What you will do -> Your task is to copy the stretch of lines in the records below that begins with the line containing "ATOM 19 C CA" and ends with the line containing "ATOM 49 O O", exactly as written, with nothing added.

Entries provided Block Start

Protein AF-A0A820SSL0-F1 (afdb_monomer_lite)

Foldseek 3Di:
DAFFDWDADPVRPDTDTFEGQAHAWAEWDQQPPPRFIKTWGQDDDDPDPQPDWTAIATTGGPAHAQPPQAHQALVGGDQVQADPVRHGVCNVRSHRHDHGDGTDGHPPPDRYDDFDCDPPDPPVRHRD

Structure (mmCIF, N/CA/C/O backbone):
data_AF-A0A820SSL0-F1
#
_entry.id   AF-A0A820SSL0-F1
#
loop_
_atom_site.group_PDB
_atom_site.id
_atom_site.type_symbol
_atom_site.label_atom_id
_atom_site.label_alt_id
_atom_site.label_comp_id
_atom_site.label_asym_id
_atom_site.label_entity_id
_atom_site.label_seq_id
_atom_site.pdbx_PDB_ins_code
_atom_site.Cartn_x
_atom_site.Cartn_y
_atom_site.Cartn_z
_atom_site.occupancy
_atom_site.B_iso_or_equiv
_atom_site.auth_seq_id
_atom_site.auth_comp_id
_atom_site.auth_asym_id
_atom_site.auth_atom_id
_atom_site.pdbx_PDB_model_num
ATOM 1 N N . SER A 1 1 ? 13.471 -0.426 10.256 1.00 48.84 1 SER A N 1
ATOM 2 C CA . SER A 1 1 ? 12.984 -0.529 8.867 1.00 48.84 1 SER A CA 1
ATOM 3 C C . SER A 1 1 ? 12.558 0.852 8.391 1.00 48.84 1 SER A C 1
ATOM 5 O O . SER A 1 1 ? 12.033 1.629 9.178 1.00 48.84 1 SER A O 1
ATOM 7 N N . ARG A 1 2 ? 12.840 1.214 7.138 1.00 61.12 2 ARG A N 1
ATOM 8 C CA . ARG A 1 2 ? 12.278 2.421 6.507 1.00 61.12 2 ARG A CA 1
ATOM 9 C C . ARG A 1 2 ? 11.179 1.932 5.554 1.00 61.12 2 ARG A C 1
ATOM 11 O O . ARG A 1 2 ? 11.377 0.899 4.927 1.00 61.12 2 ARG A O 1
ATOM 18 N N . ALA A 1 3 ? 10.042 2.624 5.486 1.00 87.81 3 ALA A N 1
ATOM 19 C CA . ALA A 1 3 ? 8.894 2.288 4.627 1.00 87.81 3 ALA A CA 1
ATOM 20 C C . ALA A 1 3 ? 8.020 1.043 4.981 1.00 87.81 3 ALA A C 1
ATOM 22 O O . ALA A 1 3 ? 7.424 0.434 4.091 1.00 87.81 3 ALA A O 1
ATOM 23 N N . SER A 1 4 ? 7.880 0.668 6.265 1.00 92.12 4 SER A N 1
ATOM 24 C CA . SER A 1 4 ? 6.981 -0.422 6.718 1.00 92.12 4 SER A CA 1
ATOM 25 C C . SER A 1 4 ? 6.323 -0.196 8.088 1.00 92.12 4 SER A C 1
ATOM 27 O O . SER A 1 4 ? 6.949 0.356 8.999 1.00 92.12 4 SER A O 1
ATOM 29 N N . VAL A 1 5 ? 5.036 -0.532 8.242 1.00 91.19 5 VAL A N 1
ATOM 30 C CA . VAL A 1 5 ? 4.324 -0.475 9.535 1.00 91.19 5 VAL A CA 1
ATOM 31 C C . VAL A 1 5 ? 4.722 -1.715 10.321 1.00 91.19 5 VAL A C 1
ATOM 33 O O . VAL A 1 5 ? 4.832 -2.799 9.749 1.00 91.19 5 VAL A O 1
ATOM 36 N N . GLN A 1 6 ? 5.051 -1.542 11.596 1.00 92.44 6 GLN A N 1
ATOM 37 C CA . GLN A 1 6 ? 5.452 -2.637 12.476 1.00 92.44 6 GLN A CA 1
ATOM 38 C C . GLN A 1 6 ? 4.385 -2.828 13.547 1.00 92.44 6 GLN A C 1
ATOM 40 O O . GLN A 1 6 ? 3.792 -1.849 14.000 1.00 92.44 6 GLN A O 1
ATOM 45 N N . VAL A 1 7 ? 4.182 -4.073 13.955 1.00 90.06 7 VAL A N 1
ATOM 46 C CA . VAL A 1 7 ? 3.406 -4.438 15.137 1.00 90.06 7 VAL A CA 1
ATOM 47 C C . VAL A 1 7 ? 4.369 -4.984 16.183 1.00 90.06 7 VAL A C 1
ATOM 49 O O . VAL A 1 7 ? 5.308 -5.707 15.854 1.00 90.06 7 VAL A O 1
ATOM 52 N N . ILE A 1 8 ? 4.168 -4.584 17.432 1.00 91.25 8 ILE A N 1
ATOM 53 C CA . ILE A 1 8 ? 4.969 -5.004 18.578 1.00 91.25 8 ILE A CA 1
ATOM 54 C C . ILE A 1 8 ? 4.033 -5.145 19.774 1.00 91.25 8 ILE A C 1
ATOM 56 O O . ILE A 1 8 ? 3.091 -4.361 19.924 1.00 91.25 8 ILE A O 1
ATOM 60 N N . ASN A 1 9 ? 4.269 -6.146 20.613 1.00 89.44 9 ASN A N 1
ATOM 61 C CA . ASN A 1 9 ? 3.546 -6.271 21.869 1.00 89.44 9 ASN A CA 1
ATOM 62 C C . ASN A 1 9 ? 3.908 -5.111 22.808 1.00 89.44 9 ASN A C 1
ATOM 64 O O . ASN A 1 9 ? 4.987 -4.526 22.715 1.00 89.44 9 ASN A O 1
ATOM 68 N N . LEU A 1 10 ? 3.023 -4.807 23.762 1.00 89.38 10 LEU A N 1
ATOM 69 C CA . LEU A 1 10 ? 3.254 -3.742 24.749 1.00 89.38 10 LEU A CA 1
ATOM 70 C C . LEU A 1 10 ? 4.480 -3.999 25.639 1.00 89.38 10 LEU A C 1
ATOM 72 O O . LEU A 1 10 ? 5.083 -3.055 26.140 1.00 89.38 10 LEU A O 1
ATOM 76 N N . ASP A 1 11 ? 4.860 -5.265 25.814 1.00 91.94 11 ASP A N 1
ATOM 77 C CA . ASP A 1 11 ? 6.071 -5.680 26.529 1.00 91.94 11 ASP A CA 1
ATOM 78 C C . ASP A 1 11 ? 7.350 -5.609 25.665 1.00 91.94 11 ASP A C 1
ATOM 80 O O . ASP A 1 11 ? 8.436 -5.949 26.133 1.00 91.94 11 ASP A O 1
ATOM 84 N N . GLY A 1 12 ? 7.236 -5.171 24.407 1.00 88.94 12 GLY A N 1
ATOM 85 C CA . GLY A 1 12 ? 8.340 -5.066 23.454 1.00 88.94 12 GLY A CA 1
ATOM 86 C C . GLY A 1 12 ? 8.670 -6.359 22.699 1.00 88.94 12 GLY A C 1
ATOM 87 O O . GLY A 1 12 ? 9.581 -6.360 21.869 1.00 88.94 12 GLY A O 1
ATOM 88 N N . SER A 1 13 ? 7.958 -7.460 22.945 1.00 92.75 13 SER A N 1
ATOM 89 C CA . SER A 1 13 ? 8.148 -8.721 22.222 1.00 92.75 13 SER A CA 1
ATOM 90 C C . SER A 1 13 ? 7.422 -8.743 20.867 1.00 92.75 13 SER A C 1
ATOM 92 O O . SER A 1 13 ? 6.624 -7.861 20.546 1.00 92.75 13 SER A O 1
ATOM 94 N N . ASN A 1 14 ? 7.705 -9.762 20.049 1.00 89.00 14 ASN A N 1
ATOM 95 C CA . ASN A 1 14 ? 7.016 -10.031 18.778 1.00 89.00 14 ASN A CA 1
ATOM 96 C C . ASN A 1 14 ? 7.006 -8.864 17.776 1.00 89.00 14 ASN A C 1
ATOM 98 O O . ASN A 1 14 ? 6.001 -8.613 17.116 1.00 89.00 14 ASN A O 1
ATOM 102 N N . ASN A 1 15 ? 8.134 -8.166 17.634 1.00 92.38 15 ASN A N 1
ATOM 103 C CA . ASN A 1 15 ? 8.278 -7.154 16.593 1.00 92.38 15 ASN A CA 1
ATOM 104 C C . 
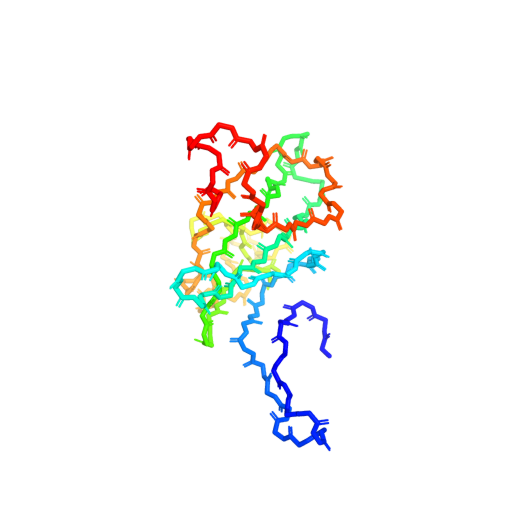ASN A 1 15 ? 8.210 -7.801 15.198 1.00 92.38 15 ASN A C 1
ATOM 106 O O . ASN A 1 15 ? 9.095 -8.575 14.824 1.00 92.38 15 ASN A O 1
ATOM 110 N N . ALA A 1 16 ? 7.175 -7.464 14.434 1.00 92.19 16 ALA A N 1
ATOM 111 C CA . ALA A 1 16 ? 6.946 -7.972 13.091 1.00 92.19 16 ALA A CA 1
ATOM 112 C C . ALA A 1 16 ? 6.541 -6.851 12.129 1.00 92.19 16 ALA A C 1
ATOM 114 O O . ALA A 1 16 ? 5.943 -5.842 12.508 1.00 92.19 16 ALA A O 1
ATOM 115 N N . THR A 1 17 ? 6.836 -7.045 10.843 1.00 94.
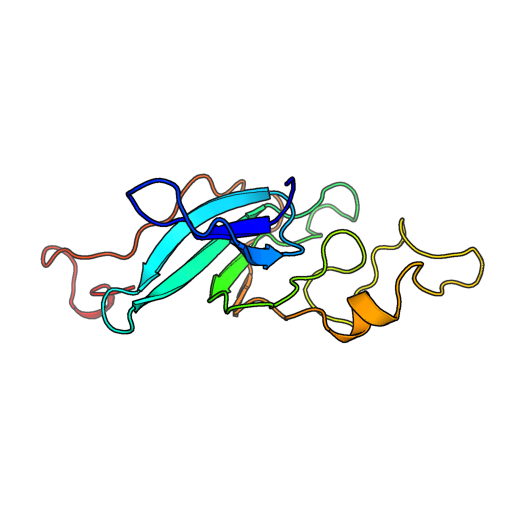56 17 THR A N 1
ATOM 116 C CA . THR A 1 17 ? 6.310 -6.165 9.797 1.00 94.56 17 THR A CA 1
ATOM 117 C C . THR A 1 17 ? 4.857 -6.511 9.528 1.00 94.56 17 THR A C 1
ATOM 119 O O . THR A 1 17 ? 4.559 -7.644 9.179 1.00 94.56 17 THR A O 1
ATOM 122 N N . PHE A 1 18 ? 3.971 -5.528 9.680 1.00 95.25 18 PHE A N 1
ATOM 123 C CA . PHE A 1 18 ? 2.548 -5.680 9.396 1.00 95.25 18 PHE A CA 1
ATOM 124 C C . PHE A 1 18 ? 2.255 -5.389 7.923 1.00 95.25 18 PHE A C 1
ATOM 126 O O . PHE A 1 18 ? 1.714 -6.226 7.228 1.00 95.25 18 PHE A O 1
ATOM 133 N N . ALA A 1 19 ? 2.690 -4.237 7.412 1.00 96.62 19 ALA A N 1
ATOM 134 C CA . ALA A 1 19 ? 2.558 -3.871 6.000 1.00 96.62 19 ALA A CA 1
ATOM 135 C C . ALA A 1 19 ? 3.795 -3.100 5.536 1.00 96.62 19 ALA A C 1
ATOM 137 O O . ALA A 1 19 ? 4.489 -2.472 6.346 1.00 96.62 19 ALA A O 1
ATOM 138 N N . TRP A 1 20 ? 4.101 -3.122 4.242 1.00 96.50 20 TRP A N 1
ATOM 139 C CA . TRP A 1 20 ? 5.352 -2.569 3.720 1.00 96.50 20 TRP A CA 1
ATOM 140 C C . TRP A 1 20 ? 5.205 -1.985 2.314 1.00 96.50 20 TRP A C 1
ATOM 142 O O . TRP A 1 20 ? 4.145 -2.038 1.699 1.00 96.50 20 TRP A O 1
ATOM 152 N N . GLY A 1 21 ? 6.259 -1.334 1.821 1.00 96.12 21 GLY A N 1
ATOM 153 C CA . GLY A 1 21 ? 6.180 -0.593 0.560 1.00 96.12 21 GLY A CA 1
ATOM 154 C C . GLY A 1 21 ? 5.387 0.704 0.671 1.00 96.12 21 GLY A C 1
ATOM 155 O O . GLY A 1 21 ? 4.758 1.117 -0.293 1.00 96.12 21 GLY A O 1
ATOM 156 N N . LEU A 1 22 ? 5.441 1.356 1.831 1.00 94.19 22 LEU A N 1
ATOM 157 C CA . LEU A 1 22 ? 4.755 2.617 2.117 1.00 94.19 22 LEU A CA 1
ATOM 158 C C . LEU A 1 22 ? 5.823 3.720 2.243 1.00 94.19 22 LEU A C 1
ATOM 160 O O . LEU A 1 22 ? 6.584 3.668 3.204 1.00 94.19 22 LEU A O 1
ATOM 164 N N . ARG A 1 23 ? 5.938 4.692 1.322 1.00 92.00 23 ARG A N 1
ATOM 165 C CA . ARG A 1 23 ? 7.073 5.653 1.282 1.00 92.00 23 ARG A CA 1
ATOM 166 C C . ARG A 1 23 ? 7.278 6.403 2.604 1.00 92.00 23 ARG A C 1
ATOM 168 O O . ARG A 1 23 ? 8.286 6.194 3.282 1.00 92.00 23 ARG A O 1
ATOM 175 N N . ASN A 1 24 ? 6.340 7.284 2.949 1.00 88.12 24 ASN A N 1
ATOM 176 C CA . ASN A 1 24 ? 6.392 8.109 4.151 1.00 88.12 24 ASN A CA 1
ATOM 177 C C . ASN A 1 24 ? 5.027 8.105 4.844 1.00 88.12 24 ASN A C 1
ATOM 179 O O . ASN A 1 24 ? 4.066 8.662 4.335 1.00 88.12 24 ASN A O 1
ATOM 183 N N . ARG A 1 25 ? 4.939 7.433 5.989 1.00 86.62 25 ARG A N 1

Entries provided Block End

Response area ->
ATOM 19 C CA . ALA A 1 3 ? 8.894 2.288 4.627 1.00 87.81 3 ALA A CA 1
ATOM 20 C C . ALA A 1 3 ? 8.020 1.043 4.981 1.00 87.81 3 ALA A C 1
ATOM 22 O O . ALA A 1 3 ? 7.424 0.434 4.091 1.00 87.81 3 ALA A O 1
ATOM 23 N N . SER A 1 4 ? 7.880 0.668 6.265 1.00 92.12 4 SER A N 1
ATOM 24 C CA . SER A 1 4 ? 6.981 -0.422 6.718 1.00 92.12 4 SER A CA 1
ATOM 25 C C . SER A 1 4 ? 6.323 -0.196 8.088 1.00 92.12 4 SER A C 1
ATOM 27 O O . SER A 1 4 ? 6.949 0.356 8.999 1.00 92.12 4 SER A O 1
ATOM 29 N N . VAL A 1 5 ? 5.036 -0.532 8.242 1.00 91.19 5 VAL A N 1
ATOM 30 C CA . VAL A 1 5 ? 4.324 -0.475 9.535 1.00 91.19 5 VAL A CA 1
ATOM 31 C C . VAL A 1 5 ? 4.722 -1.715 10.321 1.00 91.19 5 VAL A C 1
ATOM 33 O O . VAL A 1 5 ? 4.832 -2.799 9.749 1.00 91.19 5 VAL A O 1
ATOM 36 N N . GLN A 1 6 ? 5.051 -1.542 11.596 1.00 92.44 6 GLN A N 1
ATOM 37 C CA . GLN A 1 6 ? 5.452 -2.637 12.476 1.00 92.44 6 GLN A CA 1
ATOM 38 C C . GLN A 1 6 ? 4.385 -2.828 13.547 1.00 92.44 6 GLN A C 1
ATOM 40 O O . GLN A 1 6 ? 3.792 -1.849 14.000 1.00 92.44 6 GLN A O 1
ATOM 45 N N . VAL A 1 7 ? 4.182 -4.073 13.955 1.00 90.06 7 VAL A N 1
ATOM 46 C CA . VAL A 1 7 ? 3.406 -4.438 15.137 1.00 90.06 7 VAL A CA 1
ATOM 47 C C . VAL A 1 7 ? 4.369 -4.984 16.183 1.00 90.06 7 VAL A C 1
ATOM 49 O O . VAL A 1 7 ? 5.308 -5.707 15.854 1.00 90.06 7 VAL A O 1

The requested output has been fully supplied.